Camp de prisonniers djihadistes en Syrie : "On n'a rien demandé aux enfants, ce sont des victimes"

camp, syrie, 1280
© AFP
  • Copié
, modifié à
Une dizaine de familles françaises sont détenues dans un camp de prisonniers djihadistes contrôlé par les Kurdes.
INTERVIEW

Des femmes et des enfants de djihadistes capturés en Syrie ont été rassemblés dans le camp de Roj, contrôlé par les Kurdes de Syrie. Ces derniers refusent de les juger et attendent que les pays dont ils sont originaires les rapatrient. Human Rights watch militent pour qu'ils puissent avoir un procès équitable. "Notre première préoccupation ce sont les enfants, on ne leur a rien demandé, ce sont des victimes et ils sont dans des conditions très difficiles", plaide mercredi au micro d'Europe 1 Nadim Houry, directeur du programme terrorisme et lutte antiterroriste de l'ONG.

Pas de poursuite judiciaire à ce stade. Alors que l'accès au camp est interdit aux journalistes, ce responsable a pu y accéder et rencontrer les familles qui y sont maintenues. "Aujourd'hui, à Roj, il y a un peu près 400 familles étrangères, de plus de 40 nationalités, dont une dizaine de familles françaises. Ce ne sont que des femmes et des enfants dans ce camp", rapporte Nadim Houry. "Les Kurdes nous disent qu'ils ne sont pas accusés, il n'y a pas d'actes judiciaires contre eux à ce stade. Elles peuvent se déplacer dans le camp, mais pas en sortir. Les Kurdes disent qu'ils gardent les étrangères avec leurs enfants, le temps que leur pays vienne les chercher. Jusqu'ici, seuls les Russes et les Indonésiens ont envoyés une délégation, les autres attendent", pointe-il.

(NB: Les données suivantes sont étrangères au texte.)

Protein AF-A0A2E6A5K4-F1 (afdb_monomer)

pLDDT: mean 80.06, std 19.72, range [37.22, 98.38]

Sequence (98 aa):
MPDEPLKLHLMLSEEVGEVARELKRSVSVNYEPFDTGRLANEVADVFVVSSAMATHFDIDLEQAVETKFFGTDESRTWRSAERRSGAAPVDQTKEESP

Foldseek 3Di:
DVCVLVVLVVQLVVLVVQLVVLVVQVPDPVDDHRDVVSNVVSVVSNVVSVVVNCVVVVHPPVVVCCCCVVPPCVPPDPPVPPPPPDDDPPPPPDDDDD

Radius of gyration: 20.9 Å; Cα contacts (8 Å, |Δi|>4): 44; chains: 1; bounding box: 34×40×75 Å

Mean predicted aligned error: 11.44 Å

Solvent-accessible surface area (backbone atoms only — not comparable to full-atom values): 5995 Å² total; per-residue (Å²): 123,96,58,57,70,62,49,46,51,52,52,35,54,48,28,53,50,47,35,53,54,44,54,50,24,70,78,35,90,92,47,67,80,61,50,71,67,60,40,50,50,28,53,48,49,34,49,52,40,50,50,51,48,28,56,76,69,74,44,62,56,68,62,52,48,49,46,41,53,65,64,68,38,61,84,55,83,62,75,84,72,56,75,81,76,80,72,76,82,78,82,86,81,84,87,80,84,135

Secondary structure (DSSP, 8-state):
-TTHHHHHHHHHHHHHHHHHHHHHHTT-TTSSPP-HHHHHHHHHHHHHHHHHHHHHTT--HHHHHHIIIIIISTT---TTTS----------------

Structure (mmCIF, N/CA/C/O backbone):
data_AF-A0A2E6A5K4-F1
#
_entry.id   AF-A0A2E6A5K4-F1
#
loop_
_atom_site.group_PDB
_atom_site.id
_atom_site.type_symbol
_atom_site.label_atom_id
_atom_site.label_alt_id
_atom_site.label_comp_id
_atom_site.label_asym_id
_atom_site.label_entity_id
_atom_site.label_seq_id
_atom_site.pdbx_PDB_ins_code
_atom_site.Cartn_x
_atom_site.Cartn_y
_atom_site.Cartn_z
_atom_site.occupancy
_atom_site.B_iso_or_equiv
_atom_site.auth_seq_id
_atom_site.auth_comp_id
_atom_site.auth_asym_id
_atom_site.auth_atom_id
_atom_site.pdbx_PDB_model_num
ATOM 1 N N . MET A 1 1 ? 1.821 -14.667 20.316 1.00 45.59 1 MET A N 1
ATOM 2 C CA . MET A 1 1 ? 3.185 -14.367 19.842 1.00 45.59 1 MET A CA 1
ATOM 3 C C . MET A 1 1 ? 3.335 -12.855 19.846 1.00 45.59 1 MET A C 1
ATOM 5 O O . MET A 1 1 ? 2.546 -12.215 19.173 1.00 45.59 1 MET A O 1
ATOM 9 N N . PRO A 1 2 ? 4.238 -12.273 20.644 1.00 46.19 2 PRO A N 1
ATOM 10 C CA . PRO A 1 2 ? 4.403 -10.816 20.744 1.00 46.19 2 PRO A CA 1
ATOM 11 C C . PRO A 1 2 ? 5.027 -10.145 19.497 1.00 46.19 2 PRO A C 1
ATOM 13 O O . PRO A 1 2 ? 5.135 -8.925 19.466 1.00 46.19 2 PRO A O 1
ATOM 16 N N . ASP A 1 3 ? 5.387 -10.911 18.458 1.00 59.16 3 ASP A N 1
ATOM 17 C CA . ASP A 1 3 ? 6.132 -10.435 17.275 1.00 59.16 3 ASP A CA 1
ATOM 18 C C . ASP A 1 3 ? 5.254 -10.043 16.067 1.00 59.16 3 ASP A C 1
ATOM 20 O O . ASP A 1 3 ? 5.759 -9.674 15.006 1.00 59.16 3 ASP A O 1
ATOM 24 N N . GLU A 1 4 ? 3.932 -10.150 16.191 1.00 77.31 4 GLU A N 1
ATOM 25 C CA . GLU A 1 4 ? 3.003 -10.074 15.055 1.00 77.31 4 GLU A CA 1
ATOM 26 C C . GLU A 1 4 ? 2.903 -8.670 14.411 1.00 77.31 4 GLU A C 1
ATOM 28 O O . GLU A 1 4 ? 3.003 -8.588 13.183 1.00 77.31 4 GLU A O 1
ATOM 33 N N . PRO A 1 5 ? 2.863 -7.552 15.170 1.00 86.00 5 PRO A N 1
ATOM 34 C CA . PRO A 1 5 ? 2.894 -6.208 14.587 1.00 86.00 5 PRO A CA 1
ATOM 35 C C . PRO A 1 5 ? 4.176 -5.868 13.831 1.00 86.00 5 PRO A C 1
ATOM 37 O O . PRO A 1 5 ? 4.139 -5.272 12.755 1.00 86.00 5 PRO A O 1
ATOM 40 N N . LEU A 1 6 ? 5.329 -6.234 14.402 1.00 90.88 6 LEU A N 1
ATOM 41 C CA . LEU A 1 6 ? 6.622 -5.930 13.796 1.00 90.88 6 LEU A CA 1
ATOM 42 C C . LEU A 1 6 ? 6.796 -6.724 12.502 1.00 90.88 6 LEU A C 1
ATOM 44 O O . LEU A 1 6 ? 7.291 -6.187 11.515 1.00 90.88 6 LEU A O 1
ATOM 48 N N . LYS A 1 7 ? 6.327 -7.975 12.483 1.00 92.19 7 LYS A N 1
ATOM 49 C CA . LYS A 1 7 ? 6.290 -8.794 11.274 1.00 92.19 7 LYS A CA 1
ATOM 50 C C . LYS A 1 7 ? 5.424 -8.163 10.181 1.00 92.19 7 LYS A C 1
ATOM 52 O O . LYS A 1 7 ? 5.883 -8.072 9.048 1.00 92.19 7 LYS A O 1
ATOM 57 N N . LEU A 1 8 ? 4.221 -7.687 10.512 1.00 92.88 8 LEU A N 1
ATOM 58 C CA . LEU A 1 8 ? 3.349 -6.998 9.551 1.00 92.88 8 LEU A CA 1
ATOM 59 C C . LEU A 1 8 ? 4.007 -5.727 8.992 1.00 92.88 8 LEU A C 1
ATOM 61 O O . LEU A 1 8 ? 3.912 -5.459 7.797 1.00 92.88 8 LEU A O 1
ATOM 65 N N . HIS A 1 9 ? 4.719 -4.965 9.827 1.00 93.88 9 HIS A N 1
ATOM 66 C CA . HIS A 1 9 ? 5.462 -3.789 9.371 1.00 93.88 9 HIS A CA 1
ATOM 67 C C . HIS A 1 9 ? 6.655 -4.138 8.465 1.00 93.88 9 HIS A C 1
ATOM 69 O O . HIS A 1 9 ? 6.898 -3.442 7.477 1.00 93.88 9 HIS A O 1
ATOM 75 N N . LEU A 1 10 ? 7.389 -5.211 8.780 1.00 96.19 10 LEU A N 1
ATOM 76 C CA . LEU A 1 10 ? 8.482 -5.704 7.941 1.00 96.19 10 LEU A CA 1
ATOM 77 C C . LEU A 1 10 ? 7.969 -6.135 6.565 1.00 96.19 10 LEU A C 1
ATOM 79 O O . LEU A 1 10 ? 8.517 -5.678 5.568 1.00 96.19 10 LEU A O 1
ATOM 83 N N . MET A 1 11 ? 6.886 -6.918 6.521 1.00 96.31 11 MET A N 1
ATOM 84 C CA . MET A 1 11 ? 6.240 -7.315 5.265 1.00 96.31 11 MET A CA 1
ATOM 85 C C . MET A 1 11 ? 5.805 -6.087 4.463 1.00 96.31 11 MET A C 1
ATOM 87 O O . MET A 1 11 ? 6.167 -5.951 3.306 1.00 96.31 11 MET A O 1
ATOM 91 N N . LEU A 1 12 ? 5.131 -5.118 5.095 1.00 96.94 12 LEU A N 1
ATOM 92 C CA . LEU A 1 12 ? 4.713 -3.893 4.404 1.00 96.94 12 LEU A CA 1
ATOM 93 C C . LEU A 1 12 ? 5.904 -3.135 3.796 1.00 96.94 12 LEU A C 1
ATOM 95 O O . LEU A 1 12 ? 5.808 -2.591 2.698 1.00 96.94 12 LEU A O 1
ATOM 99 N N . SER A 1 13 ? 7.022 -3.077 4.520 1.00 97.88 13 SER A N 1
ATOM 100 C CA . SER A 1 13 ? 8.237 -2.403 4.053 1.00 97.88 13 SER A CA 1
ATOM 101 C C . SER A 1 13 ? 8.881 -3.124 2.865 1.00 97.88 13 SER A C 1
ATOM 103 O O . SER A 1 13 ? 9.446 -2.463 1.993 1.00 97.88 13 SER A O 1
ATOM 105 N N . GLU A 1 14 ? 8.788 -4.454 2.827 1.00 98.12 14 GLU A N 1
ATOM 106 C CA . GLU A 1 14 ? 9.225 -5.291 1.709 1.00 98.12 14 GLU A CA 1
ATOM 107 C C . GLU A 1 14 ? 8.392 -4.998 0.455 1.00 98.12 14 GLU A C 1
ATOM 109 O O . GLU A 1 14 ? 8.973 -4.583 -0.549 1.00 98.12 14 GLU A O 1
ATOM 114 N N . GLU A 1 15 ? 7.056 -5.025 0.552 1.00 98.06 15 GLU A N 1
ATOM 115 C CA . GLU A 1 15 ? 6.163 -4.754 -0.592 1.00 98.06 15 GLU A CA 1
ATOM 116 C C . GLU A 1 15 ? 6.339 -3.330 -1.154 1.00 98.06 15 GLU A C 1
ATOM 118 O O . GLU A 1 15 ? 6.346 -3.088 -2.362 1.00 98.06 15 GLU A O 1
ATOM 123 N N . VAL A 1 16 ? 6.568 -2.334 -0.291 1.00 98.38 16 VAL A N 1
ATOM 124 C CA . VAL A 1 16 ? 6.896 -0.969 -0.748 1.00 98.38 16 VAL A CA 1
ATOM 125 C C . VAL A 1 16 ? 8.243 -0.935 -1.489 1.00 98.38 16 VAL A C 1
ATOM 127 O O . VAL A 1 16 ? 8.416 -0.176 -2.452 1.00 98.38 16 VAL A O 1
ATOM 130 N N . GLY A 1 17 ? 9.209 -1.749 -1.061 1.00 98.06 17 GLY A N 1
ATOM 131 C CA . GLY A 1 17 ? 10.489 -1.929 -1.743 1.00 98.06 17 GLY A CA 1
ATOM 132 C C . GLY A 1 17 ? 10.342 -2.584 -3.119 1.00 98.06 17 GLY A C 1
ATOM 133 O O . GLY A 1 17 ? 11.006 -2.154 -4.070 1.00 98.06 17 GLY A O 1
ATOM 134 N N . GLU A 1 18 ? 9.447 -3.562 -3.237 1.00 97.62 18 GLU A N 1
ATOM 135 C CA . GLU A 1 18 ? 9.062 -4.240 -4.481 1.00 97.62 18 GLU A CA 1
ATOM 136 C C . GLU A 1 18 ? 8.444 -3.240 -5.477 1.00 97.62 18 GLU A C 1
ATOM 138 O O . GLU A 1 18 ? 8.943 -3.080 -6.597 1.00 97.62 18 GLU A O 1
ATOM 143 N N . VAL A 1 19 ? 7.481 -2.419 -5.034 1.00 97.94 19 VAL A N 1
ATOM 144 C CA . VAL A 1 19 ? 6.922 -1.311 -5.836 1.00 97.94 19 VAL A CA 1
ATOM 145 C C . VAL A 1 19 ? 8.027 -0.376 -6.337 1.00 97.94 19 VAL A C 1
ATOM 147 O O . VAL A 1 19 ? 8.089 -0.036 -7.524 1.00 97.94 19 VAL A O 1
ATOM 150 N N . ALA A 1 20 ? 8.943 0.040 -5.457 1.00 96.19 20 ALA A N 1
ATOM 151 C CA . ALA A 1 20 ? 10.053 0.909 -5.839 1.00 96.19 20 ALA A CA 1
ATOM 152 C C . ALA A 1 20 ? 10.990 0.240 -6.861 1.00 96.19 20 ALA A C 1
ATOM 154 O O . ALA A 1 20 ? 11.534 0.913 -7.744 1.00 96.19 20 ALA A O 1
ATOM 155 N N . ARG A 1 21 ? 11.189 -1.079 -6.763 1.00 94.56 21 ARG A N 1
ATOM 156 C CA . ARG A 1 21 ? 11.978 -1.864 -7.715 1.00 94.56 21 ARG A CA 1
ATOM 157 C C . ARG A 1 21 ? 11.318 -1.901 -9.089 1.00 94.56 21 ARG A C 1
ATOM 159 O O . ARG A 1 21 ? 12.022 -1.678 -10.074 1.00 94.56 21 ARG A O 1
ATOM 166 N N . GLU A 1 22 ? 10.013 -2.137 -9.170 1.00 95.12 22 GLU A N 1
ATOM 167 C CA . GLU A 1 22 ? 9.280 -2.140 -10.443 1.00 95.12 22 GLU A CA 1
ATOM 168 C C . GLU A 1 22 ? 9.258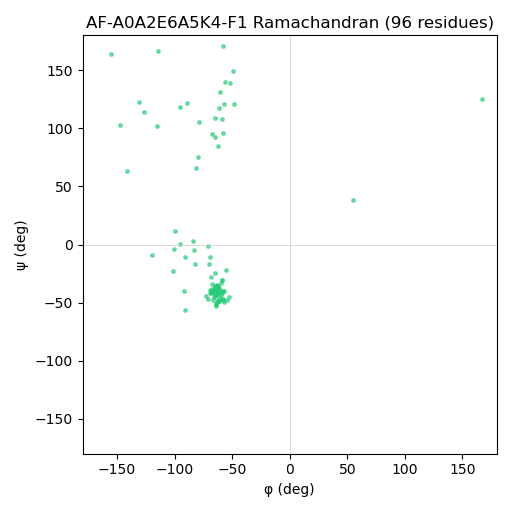 -0.745 -11.083 1.00 95.12 22 GLU A C 1
ATOM 170 O O . GLU A 1 22 ? 9.541 -0.596 -12.273 1.00 95.12 22 GLU A O 1
ATOM 175 N N . LEU A 1 23 ? 9.057 0.314 -10.292 1.00 94.25 23 LEU A N 1
ATOM 176 C CA . LEU A 1 23 ? 9.115 1.692 -10.790 1.00 94.25 23 LEU A CA 1
ATOM 177 C C . LEU A 1 23 ? 10.501 2.074 -11.328 1.00 94.25 23 LEU A C 1
ATOM 179 O O . LEU A 1 23 ? 10.584 2.778 -12.335 1.00 94.25 23 LEU A O 1
ATOM 183 N N . LYS A 1 24 ? 11.599 1.583 -10.738 1.00 92.25 24 LYS A N 1
ATOM 184 C CA . LYS A 1 24 ? 12.956 1.799 -11.283 1.00 92.25 24 LYS A CA 1
ATOM 185 C C . LYS A 1 24 ? 13.113 1.249 -12.704 1.00 92.25 24 LYS A C 1
ATOM 187 O O . LYS A 1 24 ? 13.858 1.832 -13.493 1.00 92.25 24 LYS A O 1
ATOM 192 N N . ARG A 1 25 ? 12.391 0.180 -13.056 1.00 92.06 25 ARG A N 1
ATOM 193 C CA . ARG A 1 25 ? 12.389 -0.382 -14.419 1.00 92.06 25 ARG A CA 1
ATOM 194 C C . ARG A 1 25 ? 11.713 0.545 -15.429 1.00 92.06 25 ARG A C 1
ATOM 196 O O . ARG A 1 25 ? 12.098 0.556 -16.589 1.00 92.06 25 ARG A O 1
ATOM 203 N N . SER A 1 26 ? 10.766 1.381 -14.992 1.00 88.75 26 SER A N 1
ATOM 204 C CA . SER A 1 26 ? 10.097 2.358 -15.869 1.00 88.75 26 SER A CA 1
ATOM 205 C C . SER A 1 26 ? 10.993 3.521 -16.319 1.00 88.75 26 SER A C 1
ATOM 207 O O . SER A 1 26 ? 10.661 4.208 -17.281 1.00 88.75 26 SER A O 1
ATOM 209 N N . VAL A 1 27 ? 12.127 3.747 -15.643 1.00 85.25 27 VAL A N 1
ATOM 210 C CA . VAL A 1 27 ? 12.994 4.920 -15.866 1.00 85.25 27 VAL A CA 1
ATOM 211 C C . VAL A 1 27 ? 14.415 4.582 -16.312 1.00 85.25 27 VAL A C 1
ATOM 213 O O . VAL A 1 27 ? 15.166 5.487 -16.670 1.00 85.25 27 VAL A O 1
ATOM 216 N N . SER A 1 28 ? 14.818 3.311 -16.287 1.00 82.00 28 SER A N 1
ATOM 217 C CA . SER A 1 28 ? 16.188 2.907 -16.607 1.00 82.00 28 SER A CA 1
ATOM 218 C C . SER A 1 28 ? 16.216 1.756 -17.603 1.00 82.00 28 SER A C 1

"Ces femmes ont entre vingt et trente ans. Il y a le cas d'une femme partie à seize, qui aujourd'hui en a presque vingt et qui, entre temps, a eu trois enfants", détaille Nadim Houry. "J'ai vu au moins une femme enceinte de huit mois et demi quand j'y étais".

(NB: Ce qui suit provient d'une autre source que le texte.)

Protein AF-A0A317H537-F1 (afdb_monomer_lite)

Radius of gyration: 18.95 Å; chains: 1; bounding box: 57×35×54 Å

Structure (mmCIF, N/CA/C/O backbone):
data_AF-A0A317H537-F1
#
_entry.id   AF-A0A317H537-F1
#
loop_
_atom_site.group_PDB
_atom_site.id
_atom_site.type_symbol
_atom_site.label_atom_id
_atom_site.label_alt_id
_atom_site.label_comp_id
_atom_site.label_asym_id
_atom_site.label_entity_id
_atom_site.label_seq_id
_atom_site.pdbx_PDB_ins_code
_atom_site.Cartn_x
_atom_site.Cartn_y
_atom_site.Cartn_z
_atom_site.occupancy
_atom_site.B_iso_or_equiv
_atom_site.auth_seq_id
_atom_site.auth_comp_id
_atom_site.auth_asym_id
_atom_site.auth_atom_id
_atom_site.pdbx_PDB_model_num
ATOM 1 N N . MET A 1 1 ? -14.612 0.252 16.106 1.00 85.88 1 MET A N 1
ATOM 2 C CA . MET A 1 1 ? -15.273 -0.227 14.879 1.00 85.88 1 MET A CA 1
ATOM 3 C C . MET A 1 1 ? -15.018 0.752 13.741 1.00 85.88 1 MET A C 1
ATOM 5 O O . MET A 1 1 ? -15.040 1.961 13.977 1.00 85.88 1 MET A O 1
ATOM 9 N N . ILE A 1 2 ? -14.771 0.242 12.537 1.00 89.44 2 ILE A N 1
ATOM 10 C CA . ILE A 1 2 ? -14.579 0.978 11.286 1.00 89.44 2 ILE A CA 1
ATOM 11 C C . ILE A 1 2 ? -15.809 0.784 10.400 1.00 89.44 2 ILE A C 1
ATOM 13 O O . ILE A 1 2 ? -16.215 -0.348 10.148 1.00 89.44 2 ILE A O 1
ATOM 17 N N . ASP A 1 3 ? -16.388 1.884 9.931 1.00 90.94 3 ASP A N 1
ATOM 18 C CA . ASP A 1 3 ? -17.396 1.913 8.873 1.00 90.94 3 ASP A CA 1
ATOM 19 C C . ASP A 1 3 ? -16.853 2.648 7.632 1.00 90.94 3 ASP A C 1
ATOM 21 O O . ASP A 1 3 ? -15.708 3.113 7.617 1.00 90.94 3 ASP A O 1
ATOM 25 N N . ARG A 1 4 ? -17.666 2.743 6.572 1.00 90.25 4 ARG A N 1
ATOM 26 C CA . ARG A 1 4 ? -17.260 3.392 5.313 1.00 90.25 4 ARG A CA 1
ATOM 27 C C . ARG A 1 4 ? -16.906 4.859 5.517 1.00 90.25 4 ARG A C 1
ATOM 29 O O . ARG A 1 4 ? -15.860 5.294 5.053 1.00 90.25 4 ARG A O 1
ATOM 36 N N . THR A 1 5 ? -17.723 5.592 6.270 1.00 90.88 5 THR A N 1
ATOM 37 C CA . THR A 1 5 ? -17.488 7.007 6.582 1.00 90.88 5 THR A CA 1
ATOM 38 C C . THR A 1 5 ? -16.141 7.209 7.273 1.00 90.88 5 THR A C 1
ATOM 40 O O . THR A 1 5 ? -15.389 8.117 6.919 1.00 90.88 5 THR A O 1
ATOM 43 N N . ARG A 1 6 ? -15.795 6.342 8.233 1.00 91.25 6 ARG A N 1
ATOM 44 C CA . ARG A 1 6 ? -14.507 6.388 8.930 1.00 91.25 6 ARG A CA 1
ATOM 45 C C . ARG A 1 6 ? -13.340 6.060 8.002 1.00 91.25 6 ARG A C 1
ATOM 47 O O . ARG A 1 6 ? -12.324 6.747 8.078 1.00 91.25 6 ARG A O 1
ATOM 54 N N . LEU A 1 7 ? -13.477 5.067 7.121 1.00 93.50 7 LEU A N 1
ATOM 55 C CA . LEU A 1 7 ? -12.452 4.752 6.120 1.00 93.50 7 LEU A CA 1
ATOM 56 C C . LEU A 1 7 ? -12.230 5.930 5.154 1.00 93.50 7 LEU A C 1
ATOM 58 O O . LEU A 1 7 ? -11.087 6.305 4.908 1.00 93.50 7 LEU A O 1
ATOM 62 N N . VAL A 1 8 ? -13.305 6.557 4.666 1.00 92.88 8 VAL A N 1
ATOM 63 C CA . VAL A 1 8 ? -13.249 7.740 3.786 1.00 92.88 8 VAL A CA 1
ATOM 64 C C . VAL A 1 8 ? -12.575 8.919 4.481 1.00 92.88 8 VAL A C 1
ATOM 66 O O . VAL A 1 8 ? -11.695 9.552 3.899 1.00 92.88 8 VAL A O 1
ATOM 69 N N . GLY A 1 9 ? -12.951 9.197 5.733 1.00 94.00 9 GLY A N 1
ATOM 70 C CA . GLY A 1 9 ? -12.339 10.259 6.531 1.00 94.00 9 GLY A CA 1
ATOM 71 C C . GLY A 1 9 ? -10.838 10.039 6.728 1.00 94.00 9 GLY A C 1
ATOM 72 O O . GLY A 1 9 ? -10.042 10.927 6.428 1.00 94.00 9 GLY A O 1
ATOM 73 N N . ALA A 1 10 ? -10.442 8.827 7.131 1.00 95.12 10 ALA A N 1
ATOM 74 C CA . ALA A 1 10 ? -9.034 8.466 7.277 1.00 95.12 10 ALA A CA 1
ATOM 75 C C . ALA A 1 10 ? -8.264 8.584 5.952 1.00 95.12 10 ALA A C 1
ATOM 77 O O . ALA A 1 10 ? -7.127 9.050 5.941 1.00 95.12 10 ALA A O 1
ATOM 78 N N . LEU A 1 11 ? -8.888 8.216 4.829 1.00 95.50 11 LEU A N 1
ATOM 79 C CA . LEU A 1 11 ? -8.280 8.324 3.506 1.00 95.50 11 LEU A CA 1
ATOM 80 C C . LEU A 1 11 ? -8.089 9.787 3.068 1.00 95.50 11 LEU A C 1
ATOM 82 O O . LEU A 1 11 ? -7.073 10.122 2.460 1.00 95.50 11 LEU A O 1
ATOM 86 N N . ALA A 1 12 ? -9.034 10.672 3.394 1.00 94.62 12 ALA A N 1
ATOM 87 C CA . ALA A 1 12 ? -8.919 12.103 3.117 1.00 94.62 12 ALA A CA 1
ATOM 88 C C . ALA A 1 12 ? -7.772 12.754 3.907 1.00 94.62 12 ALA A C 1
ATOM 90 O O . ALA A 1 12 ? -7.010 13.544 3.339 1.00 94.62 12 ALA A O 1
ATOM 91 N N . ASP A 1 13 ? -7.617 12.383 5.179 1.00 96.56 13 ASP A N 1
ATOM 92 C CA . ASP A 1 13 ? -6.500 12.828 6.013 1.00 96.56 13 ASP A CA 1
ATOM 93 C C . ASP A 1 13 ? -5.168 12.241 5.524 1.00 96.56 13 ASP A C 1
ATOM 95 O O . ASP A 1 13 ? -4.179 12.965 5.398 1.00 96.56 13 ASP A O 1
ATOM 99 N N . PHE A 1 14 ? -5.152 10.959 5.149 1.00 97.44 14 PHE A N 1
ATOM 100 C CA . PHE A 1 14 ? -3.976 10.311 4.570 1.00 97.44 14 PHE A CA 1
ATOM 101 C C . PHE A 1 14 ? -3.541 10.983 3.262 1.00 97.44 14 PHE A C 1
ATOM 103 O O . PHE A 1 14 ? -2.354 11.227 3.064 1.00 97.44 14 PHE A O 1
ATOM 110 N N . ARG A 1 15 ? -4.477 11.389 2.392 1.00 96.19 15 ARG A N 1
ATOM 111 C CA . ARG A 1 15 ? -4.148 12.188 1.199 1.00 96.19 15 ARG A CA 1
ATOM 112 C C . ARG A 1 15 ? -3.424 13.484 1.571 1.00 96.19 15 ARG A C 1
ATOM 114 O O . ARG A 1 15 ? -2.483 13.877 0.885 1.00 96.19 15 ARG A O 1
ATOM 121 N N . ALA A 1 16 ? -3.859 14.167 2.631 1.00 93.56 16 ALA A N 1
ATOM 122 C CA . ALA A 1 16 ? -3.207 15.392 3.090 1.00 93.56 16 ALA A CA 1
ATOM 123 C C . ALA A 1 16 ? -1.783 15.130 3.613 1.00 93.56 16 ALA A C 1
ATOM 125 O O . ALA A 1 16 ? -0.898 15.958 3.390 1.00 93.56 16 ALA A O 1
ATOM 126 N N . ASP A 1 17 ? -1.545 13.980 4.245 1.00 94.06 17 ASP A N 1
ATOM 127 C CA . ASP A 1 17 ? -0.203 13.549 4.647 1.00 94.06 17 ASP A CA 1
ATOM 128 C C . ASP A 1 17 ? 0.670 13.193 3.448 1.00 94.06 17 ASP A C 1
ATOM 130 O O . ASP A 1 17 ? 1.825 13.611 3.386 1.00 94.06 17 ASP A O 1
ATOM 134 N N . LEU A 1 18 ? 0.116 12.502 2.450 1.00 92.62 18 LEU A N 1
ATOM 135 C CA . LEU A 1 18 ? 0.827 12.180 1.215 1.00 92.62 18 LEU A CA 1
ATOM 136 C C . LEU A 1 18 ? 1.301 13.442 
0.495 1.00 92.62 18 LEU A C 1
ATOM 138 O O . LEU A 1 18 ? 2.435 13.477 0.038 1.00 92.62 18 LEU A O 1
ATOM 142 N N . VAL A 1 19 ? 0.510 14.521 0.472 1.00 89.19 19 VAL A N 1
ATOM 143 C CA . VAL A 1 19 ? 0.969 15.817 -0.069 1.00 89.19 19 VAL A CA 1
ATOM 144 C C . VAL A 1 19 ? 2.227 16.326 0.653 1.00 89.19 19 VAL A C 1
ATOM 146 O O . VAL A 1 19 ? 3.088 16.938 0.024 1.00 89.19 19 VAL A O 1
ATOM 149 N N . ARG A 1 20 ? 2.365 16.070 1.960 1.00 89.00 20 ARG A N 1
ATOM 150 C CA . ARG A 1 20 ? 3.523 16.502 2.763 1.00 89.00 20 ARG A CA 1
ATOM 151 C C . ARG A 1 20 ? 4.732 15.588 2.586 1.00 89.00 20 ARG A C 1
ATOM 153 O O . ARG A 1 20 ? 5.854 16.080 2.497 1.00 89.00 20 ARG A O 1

Un justice qui ne s'intéresse qu'aux djihadistes et pas aux complices. "Elles veulent rentrer en France, elles sont conscientes du fait qu'elles seront poursuivis judiciairement. Elles l'acceptent. Je ne suis pas rentré dans leurs motivations, ça n'est pas notre rôle, notre rôle c'est de dire quel est le statut de tout ce monde-là. Qu'est-ce qui va se passer et quelle procédure ?", interroge Nadim Houry qui pointe les lacunes du système judiciaire kurde en matière de terrorisme. "Les Kurdes appliquent une loi anti-terroriste de 2014, qui a sept articles et fait une page et demi […]. Leur priorité a toujours été de juger ceux qui les ont attaqués, ceux qui ont commis des attentats et pas nécessairement ceux qui ont assisté ou adhéré à Daech. Dans ce contexte-là, il n'y a encore jamais eu de procès d'étranger ou d'étrangère. Pour eux, ça n'est pas leur priorité".

 

"Au cas par cas". Alors que le gouvernement français souhaite que les djihadistes français capturés soient jugés sur place par les autorités locales pour les crimes commis sur leur territoire, Emmanuel Macron a indiqué lors de son déplacement à Abu Dhabi en novembre que le sort des femmes et des enfants devait être étudié au "cas par cas". "Si vous prenez la loi Kurde aujourd'hui, la majorité de ces femmes ne rentre pas dans ce qui a été criminalisé", rappelle encore Nadim Houry. "Si elles ont commis un crime, elles doivent être jugés. Elles ont le droit à un procès équitable, c'est un principe", insiste-t-il. "Dans la situation actuelle, ayant visité les tribunaux kurdes deux fois, on ne pense pas qu'il y a la possibilité d'un procès équitable au nord de la Syrie aujourd'hui […] Pour nous, la réponse la plus simple c'est de les juger dans des juridictions équitables", conclut Nadim Houry qui évoque un rapatriement ou encore un soutien de la France pour permettre aux Kurdes de mettre en place des tribunaux adaptés.